» TASK ITEM:
Copy, word for word, the lines below from the one containing "ATOM 183 O O" up to and including the one containing "ATOM 188 C C", with pictures left out.
Segment Open
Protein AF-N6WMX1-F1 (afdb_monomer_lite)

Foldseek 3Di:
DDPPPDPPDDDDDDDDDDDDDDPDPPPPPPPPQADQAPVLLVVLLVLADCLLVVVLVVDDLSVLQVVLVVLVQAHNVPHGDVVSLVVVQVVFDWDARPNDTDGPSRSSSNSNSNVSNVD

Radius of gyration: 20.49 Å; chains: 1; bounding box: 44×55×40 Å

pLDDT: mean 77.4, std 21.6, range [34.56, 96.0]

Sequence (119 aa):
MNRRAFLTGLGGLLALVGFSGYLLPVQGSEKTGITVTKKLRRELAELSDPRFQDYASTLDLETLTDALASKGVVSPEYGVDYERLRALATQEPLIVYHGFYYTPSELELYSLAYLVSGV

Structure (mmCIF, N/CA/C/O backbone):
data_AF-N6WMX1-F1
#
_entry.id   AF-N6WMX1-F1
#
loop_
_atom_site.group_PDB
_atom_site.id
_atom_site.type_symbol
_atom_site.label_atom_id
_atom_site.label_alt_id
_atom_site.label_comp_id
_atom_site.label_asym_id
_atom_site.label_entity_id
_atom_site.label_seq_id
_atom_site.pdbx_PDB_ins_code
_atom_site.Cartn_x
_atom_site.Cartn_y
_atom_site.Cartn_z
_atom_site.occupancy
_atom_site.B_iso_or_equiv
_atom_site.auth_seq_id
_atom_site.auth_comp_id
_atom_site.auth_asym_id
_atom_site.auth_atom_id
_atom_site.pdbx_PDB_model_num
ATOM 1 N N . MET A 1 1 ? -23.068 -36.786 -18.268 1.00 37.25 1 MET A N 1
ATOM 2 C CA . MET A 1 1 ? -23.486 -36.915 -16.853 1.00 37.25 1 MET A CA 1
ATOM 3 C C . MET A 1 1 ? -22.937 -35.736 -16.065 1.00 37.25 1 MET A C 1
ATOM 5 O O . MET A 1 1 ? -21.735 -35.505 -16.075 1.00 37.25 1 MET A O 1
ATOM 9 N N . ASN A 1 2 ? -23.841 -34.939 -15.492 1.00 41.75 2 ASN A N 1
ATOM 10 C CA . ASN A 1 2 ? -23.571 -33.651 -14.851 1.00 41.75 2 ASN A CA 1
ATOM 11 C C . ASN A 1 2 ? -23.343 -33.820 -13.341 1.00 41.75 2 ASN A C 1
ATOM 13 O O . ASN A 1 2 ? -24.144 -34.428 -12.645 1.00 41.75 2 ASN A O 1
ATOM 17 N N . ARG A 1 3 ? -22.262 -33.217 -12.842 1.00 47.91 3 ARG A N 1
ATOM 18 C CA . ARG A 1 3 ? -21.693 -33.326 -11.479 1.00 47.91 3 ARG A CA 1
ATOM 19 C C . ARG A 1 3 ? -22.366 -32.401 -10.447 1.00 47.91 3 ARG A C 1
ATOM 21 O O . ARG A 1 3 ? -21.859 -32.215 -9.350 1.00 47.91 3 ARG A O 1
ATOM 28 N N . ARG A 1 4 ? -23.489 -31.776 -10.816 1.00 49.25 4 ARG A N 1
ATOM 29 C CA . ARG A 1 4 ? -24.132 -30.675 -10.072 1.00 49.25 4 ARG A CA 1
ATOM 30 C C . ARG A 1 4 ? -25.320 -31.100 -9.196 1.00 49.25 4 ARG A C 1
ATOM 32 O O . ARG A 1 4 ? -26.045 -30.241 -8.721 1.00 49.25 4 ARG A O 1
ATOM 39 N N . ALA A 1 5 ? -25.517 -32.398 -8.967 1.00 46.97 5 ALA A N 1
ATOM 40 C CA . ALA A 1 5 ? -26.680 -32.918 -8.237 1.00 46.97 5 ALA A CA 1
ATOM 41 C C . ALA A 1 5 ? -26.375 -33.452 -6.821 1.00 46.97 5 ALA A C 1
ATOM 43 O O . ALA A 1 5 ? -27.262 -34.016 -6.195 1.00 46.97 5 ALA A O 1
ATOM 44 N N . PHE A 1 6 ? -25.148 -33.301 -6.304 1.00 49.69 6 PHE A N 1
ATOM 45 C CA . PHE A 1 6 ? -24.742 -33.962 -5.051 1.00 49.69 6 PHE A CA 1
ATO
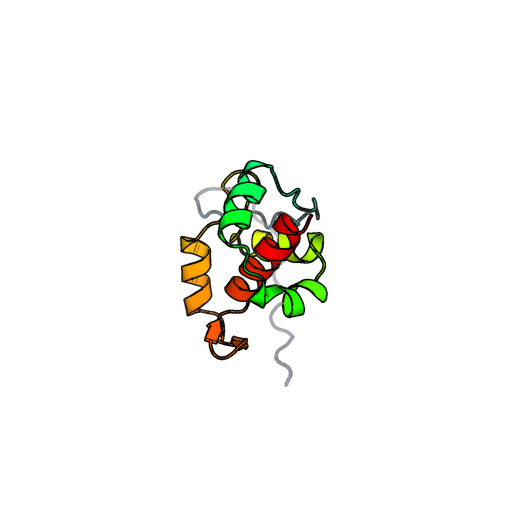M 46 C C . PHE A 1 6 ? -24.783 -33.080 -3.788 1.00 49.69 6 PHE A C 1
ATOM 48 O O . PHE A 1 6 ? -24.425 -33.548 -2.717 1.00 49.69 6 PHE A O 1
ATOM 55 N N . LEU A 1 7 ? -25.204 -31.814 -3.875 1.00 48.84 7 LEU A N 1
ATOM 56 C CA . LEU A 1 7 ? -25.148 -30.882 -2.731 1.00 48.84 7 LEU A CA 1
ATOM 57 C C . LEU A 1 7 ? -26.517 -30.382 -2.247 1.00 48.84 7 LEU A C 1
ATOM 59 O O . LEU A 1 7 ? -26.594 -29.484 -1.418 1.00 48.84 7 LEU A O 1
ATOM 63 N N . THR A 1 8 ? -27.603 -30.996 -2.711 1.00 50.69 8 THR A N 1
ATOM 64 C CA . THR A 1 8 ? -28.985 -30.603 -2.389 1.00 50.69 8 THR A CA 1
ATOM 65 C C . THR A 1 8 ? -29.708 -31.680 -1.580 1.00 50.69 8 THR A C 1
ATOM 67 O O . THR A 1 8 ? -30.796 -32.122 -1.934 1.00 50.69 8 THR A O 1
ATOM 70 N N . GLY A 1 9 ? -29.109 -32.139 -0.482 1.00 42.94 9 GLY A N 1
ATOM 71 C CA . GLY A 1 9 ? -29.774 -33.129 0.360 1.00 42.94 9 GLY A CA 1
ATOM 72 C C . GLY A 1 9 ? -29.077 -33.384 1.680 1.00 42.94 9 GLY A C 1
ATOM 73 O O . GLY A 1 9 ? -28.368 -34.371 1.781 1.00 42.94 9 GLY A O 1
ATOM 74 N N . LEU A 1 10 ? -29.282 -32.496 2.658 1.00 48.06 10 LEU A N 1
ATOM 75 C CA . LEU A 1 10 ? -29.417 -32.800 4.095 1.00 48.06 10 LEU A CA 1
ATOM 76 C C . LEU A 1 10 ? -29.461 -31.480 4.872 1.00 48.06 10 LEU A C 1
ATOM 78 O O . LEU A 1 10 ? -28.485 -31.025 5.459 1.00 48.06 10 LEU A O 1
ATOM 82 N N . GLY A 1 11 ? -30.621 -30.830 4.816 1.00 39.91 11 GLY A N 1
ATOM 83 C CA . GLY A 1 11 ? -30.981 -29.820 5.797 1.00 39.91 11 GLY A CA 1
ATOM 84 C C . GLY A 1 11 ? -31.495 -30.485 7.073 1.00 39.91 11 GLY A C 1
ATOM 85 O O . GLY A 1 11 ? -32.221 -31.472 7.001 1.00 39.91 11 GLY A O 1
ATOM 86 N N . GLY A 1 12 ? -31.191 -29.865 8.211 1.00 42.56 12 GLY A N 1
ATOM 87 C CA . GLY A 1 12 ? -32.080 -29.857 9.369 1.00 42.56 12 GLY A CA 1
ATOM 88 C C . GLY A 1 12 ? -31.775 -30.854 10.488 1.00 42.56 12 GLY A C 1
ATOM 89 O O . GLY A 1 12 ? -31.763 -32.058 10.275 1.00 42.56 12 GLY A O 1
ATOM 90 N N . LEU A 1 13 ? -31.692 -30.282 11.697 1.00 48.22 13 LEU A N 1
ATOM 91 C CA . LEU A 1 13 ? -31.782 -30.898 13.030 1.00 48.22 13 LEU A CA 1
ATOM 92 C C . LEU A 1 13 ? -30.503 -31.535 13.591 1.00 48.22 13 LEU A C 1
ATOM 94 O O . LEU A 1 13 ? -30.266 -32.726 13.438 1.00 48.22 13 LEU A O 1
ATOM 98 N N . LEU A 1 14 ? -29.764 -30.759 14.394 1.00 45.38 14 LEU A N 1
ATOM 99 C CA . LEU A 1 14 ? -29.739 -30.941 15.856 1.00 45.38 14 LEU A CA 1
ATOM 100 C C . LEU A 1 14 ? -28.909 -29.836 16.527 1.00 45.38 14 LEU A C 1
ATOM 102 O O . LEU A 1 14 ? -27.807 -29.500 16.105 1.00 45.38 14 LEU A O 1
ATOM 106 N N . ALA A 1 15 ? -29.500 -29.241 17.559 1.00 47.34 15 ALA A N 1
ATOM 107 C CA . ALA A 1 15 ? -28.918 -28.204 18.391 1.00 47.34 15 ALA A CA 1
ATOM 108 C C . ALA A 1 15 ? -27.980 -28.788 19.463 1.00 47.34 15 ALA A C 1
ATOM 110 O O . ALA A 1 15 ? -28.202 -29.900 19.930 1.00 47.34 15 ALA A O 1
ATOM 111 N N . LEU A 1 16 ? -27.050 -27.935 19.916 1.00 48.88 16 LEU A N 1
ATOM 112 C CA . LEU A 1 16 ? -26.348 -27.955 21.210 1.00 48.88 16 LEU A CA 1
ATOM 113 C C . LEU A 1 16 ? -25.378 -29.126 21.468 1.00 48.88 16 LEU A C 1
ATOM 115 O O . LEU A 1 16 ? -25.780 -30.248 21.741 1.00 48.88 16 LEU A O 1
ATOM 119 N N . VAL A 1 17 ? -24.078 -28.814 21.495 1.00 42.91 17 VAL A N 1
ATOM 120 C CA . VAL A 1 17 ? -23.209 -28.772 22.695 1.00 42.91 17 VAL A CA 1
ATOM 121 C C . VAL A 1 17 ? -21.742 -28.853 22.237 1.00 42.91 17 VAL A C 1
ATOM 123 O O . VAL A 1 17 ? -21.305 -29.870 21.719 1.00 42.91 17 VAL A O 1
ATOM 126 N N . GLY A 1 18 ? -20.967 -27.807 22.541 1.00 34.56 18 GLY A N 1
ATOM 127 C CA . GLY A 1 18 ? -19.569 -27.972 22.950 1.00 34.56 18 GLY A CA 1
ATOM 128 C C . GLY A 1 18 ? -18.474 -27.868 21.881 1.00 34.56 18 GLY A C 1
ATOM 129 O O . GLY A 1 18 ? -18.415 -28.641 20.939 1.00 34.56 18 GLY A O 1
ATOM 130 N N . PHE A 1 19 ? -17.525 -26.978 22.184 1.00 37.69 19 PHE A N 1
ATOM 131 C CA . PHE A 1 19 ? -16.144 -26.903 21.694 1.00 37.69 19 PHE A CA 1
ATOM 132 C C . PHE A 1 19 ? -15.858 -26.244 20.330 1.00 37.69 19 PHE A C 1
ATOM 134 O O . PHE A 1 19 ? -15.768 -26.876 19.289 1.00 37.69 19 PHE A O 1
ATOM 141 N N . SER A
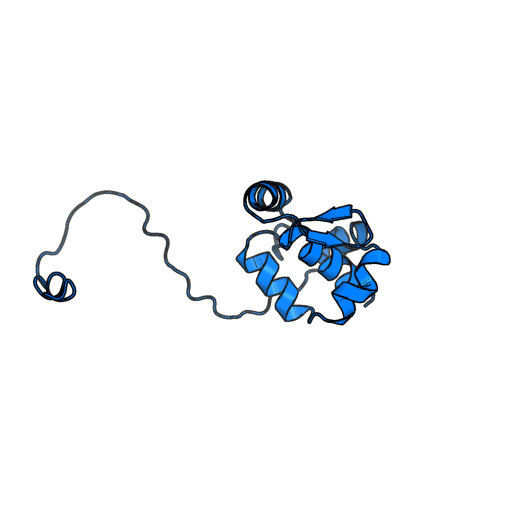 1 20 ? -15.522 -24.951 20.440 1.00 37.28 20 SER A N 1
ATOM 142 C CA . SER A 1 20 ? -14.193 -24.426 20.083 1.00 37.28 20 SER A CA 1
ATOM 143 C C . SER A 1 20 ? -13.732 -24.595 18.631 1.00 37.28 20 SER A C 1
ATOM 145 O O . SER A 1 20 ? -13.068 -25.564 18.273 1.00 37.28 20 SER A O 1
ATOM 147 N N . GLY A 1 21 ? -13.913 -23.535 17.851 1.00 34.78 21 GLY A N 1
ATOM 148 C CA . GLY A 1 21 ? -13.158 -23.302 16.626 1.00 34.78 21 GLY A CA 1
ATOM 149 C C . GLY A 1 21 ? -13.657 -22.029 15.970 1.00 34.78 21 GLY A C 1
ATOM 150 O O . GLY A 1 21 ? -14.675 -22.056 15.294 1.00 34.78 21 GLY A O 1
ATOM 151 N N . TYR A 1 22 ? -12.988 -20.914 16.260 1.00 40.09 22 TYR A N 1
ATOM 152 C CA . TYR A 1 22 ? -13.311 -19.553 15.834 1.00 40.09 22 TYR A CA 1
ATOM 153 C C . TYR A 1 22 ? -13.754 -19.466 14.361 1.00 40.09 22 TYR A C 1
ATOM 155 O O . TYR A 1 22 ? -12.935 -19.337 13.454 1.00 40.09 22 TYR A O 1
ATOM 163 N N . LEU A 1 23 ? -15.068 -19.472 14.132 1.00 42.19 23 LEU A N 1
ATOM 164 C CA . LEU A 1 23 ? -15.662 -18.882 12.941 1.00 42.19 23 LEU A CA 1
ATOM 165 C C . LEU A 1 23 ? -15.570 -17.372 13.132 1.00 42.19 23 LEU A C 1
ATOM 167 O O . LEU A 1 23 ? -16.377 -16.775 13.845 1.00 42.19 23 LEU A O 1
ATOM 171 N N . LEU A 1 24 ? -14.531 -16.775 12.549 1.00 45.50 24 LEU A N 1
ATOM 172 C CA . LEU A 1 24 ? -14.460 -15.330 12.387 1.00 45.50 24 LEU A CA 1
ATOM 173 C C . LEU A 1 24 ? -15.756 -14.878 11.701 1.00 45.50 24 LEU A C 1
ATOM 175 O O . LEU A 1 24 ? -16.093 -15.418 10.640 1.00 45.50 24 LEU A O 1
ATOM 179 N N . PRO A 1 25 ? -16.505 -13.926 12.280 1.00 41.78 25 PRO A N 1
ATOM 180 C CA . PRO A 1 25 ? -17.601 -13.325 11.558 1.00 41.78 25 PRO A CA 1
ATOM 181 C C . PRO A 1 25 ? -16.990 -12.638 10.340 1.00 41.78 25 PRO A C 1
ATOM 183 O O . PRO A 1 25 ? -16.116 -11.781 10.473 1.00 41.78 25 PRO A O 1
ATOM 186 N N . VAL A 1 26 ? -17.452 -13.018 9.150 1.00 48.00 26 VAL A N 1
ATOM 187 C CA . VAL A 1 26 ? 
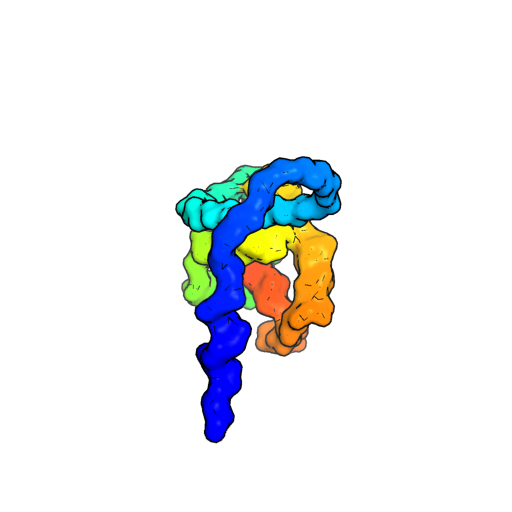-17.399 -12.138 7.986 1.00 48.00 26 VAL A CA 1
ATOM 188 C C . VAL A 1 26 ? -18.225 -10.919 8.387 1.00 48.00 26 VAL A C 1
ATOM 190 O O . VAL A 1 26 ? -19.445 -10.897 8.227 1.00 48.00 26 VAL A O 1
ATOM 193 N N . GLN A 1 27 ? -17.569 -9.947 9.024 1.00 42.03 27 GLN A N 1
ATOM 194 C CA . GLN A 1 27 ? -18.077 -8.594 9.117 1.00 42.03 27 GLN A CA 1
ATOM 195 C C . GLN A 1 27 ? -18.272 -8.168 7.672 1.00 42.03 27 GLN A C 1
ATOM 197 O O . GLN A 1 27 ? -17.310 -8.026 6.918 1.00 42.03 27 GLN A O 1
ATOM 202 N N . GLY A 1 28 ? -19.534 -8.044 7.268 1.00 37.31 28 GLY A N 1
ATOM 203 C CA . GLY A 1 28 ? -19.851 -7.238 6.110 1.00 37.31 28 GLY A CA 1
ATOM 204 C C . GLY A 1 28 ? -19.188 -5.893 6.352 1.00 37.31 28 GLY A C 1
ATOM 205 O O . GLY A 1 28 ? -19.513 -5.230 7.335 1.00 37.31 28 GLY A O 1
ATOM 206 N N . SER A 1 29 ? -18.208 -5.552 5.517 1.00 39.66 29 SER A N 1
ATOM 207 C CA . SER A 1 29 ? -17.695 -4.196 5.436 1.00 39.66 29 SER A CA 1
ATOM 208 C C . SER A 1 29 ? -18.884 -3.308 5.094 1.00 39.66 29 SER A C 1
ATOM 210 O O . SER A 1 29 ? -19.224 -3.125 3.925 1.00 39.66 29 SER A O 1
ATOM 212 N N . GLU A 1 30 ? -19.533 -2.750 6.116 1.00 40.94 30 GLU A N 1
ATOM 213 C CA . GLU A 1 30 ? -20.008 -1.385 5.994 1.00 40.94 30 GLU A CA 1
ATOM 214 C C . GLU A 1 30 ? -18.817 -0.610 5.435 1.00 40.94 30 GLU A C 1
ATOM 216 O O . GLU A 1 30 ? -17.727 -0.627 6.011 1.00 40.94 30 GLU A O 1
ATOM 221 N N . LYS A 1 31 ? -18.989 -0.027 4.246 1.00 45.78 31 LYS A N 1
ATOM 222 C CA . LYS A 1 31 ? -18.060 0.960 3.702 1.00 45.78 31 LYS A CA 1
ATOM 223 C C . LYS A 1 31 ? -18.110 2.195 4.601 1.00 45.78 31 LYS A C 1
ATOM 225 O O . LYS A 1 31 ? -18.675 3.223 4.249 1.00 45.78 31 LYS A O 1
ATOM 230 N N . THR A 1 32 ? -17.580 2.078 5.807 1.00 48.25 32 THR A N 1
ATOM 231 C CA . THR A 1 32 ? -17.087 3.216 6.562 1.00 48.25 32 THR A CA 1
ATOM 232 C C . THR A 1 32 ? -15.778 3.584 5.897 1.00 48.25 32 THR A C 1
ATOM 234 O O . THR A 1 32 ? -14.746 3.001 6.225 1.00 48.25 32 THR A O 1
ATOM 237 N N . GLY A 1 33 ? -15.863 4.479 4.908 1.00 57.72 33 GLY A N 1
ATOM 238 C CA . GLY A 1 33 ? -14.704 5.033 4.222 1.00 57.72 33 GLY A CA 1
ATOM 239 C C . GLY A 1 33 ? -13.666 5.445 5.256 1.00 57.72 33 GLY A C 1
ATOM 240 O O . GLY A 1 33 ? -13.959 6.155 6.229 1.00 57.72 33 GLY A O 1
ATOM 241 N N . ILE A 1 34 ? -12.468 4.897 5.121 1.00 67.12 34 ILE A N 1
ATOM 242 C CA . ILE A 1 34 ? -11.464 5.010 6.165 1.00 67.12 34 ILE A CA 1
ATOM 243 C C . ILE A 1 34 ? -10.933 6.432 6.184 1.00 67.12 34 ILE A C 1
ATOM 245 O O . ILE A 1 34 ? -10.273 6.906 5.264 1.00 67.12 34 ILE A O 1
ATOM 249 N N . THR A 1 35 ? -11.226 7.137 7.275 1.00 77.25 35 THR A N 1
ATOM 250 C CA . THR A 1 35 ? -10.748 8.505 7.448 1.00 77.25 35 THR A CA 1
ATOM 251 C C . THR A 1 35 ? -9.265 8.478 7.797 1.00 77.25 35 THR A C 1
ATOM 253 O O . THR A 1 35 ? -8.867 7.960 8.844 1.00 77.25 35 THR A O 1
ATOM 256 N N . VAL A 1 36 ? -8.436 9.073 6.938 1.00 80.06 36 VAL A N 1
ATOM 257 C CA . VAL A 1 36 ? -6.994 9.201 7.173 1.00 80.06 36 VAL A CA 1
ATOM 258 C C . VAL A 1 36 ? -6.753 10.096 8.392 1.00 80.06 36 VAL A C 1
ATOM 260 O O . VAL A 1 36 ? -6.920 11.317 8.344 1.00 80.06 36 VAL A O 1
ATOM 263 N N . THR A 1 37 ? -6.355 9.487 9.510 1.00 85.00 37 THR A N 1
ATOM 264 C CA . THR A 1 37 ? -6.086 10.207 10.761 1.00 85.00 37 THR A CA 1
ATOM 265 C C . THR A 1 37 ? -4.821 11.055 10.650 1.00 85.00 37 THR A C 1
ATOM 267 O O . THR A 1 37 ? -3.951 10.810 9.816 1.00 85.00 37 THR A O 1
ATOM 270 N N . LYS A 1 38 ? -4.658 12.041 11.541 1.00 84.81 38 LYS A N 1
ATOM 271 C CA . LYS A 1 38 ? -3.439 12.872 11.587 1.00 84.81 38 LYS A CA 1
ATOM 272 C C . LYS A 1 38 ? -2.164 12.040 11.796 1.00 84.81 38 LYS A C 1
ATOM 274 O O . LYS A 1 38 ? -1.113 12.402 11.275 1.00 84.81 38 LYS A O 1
Segment Closed
» RESPONSE FOR THIS EXERCISE:
ATOM 183 O O . PRO A 1 25 ? -16.116 -11.781 10.473 1.00 41.78 25 PRO A O 1
ATOM 186 N N . VAL A 1 26 ? -17.452 -13.018 9.150 1.00 48.00 26 VAL A N 1
ATOM 187 C CA . VAL A 1 26 ? 
-17.399 -12.138 7.986 1.00 48.00 26 VAL A CA 1
ATOM 188 C C . VAL A 1 26 ? -18.225 -10.919 8.387 1.00 48.00 26 VAL A C 1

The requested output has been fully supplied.